===== DATA SUPPLIED

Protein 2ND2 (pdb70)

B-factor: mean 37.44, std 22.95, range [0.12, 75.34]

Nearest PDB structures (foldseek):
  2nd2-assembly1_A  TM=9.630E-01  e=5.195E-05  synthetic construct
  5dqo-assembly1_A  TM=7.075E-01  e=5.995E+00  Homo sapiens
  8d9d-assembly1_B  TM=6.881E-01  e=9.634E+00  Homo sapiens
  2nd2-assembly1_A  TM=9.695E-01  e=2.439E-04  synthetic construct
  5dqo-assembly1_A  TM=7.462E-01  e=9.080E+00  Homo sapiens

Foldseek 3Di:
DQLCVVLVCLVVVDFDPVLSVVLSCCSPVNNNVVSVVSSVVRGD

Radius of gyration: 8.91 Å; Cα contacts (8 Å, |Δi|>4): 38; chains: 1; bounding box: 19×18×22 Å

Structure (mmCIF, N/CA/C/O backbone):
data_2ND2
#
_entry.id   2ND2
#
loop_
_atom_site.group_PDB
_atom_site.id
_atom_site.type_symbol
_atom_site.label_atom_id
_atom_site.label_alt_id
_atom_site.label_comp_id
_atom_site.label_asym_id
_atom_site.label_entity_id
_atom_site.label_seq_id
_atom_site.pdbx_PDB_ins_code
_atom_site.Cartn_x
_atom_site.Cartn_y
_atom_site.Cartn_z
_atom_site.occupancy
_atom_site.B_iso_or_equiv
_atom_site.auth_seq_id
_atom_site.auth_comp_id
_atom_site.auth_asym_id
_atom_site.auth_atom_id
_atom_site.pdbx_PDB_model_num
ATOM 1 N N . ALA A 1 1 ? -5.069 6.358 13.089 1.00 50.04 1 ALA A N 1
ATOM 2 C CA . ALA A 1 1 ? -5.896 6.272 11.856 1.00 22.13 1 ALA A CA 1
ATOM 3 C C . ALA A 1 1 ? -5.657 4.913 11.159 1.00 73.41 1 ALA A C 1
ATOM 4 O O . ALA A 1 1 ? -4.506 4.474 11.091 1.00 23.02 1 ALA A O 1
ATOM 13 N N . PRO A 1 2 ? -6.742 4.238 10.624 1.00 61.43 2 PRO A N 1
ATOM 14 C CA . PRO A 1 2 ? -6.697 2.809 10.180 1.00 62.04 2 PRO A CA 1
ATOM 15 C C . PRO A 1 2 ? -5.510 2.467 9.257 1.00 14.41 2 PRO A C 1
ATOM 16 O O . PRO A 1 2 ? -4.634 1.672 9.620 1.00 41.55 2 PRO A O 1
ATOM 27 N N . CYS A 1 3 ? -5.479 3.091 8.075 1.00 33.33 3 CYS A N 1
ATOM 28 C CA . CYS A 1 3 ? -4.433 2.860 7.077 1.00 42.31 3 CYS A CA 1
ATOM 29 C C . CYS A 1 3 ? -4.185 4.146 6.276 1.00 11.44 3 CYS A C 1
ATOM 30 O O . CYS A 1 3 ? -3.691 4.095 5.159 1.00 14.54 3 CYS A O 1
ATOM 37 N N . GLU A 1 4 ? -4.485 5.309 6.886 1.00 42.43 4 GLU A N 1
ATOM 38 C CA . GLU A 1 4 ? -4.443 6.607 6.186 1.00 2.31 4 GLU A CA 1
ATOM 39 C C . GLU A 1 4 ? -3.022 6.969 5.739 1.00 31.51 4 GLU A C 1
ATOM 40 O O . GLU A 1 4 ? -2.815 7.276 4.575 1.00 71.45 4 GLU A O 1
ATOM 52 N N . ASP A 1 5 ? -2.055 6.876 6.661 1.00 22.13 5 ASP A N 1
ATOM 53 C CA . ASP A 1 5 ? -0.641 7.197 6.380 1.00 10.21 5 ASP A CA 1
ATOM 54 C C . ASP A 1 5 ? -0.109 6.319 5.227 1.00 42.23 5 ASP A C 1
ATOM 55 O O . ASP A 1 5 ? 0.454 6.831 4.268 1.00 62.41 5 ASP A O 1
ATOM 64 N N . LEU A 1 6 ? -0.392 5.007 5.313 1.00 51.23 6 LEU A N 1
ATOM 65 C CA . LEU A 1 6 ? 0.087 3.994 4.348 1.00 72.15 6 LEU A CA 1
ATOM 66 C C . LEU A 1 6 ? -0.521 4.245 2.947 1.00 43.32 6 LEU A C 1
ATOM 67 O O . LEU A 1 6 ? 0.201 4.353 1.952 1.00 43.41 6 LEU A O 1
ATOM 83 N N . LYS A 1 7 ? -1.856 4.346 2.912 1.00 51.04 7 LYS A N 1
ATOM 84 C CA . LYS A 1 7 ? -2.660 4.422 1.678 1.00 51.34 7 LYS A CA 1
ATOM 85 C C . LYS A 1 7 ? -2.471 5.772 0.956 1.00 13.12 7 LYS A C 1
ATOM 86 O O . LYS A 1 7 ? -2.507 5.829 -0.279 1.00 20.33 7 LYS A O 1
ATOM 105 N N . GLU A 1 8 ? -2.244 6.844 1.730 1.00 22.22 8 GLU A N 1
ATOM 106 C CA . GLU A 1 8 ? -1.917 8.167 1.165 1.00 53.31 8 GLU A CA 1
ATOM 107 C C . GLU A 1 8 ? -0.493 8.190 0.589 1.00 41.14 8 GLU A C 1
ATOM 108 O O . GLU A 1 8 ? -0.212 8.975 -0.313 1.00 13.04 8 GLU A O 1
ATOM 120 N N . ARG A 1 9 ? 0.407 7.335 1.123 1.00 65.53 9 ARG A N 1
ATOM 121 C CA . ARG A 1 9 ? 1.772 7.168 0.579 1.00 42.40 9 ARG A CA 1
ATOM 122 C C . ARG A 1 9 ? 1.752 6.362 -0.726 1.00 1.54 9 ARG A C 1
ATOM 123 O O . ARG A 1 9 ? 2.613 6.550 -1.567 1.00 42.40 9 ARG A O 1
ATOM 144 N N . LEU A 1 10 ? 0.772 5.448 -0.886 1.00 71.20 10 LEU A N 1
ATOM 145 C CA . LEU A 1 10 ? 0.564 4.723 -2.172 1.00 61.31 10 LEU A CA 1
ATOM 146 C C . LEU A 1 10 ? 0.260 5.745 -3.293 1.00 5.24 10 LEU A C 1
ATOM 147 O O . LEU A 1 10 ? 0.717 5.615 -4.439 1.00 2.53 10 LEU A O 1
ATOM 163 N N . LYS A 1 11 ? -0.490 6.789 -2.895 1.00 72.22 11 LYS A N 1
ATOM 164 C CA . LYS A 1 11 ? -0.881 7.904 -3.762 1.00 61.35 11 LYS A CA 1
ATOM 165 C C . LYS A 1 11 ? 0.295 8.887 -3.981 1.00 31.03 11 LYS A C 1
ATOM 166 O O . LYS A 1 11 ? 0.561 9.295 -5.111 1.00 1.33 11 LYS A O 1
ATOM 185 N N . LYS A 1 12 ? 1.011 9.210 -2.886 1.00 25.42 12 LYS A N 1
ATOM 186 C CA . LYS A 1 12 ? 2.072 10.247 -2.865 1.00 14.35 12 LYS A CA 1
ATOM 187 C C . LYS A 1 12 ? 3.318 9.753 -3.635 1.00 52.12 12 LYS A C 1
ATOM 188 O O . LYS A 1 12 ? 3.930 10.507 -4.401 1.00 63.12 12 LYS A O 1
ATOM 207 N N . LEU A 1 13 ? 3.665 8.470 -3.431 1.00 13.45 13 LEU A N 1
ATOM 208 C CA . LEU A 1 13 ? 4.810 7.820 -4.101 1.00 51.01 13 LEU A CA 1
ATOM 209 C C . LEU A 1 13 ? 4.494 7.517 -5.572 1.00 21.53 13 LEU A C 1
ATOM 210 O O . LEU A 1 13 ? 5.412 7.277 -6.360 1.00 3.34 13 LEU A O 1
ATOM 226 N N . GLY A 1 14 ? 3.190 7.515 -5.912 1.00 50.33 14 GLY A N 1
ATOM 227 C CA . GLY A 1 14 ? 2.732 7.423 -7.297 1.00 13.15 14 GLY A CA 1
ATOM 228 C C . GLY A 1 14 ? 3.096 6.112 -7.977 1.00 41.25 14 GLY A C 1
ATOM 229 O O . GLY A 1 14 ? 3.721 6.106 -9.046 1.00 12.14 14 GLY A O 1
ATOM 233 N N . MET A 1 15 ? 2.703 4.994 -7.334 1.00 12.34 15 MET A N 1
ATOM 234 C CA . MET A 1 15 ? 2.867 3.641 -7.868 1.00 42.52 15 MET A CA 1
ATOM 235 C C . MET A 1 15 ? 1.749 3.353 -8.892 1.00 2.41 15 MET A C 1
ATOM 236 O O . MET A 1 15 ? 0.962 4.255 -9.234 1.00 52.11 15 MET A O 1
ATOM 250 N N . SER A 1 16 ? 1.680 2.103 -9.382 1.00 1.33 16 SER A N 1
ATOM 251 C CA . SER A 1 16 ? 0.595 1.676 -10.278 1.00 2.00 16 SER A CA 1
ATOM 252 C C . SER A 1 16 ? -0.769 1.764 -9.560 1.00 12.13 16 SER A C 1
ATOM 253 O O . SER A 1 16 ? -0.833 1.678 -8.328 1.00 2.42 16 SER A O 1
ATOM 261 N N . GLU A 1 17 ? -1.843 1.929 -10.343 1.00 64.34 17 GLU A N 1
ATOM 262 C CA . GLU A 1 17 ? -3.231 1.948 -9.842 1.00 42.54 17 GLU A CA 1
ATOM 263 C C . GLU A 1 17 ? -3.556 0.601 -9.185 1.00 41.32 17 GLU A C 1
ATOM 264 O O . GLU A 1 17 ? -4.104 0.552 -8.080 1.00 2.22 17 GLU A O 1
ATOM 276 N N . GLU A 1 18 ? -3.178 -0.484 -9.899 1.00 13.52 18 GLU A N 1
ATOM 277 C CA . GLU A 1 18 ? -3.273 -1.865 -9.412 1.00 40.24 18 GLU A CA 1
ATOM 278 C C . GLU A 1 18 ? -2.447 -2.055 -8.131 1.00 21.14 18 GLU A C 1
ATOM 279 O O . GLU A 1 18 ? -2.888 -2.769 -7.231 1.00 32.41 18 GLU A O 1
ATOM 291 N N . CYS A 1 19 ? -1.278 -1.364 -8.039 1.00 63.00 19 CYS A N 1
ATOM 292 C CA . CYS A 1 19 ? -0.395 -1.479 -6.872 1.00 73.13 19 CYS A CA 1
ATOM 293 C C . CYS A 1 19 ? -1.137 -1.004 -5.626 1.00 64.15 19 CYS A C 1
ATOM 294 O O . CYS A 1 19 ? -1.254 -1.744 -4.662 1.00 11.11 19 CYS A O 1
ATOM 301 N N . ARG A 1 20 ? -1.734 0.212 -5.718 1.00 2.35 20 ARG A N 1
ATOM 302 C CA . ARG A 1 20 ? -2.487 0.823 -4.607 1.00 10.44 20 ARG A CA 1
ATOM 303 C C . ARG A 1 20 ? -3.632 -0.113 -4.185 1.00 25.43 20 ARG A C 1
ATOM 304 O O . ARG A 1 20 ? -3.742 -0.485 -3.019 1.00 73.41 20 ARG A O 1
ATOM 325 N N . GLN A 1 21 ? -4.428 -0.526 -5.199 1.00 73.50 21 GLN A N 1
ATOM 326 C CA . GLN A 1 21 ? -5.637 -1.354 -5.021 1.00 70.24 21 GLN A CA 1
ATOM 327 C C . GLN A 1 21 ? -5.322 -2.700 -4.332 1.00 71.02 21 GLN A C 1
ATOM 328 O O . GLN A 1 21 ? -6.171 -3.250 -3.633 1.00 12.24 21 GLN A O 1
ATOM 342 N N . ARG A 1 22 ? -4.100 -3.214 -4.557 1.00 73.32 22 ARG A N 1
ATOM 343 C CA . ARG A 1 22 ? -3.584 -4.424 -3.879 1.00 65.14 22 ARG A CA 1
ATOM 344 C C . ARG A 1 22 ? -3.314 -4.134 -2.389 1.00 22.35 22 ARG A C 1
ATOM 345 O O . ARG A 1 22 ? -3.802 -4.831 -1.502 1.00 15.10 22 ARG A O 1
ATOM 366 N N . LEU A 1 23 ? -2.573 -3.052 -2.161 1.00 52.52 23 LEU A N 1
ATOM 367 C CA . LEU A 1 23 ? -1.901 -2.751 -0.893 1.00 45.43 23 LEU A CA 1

==========

WHAT THE TASK ASKS
Looking at the data above, return every line from the one with "ATOM 209 C C" down to the one with "ATOM 227 C CA", exactly and inclusively.

REPLY TO THE TASK
ATOM 209 C C . LEU A 1 13 ? 4.494 7.517 -5.572 1.00 21.53 13 LEU A C 1
ATOM 210 O O . LEU A 1 13 ? 5.412 7.277 -6.360 1.00 3.34 13 LEU A O 1
ATOM 226 N N . GLY A 1 14 ? 3.190 7.515 -5.912 1.00 50.33 14 GLY A N 1
ATOM 227 C CA . GLY A 1 14 ? 2.732 7.423 -7.297 1.00 13.15 14 GLY A CA 1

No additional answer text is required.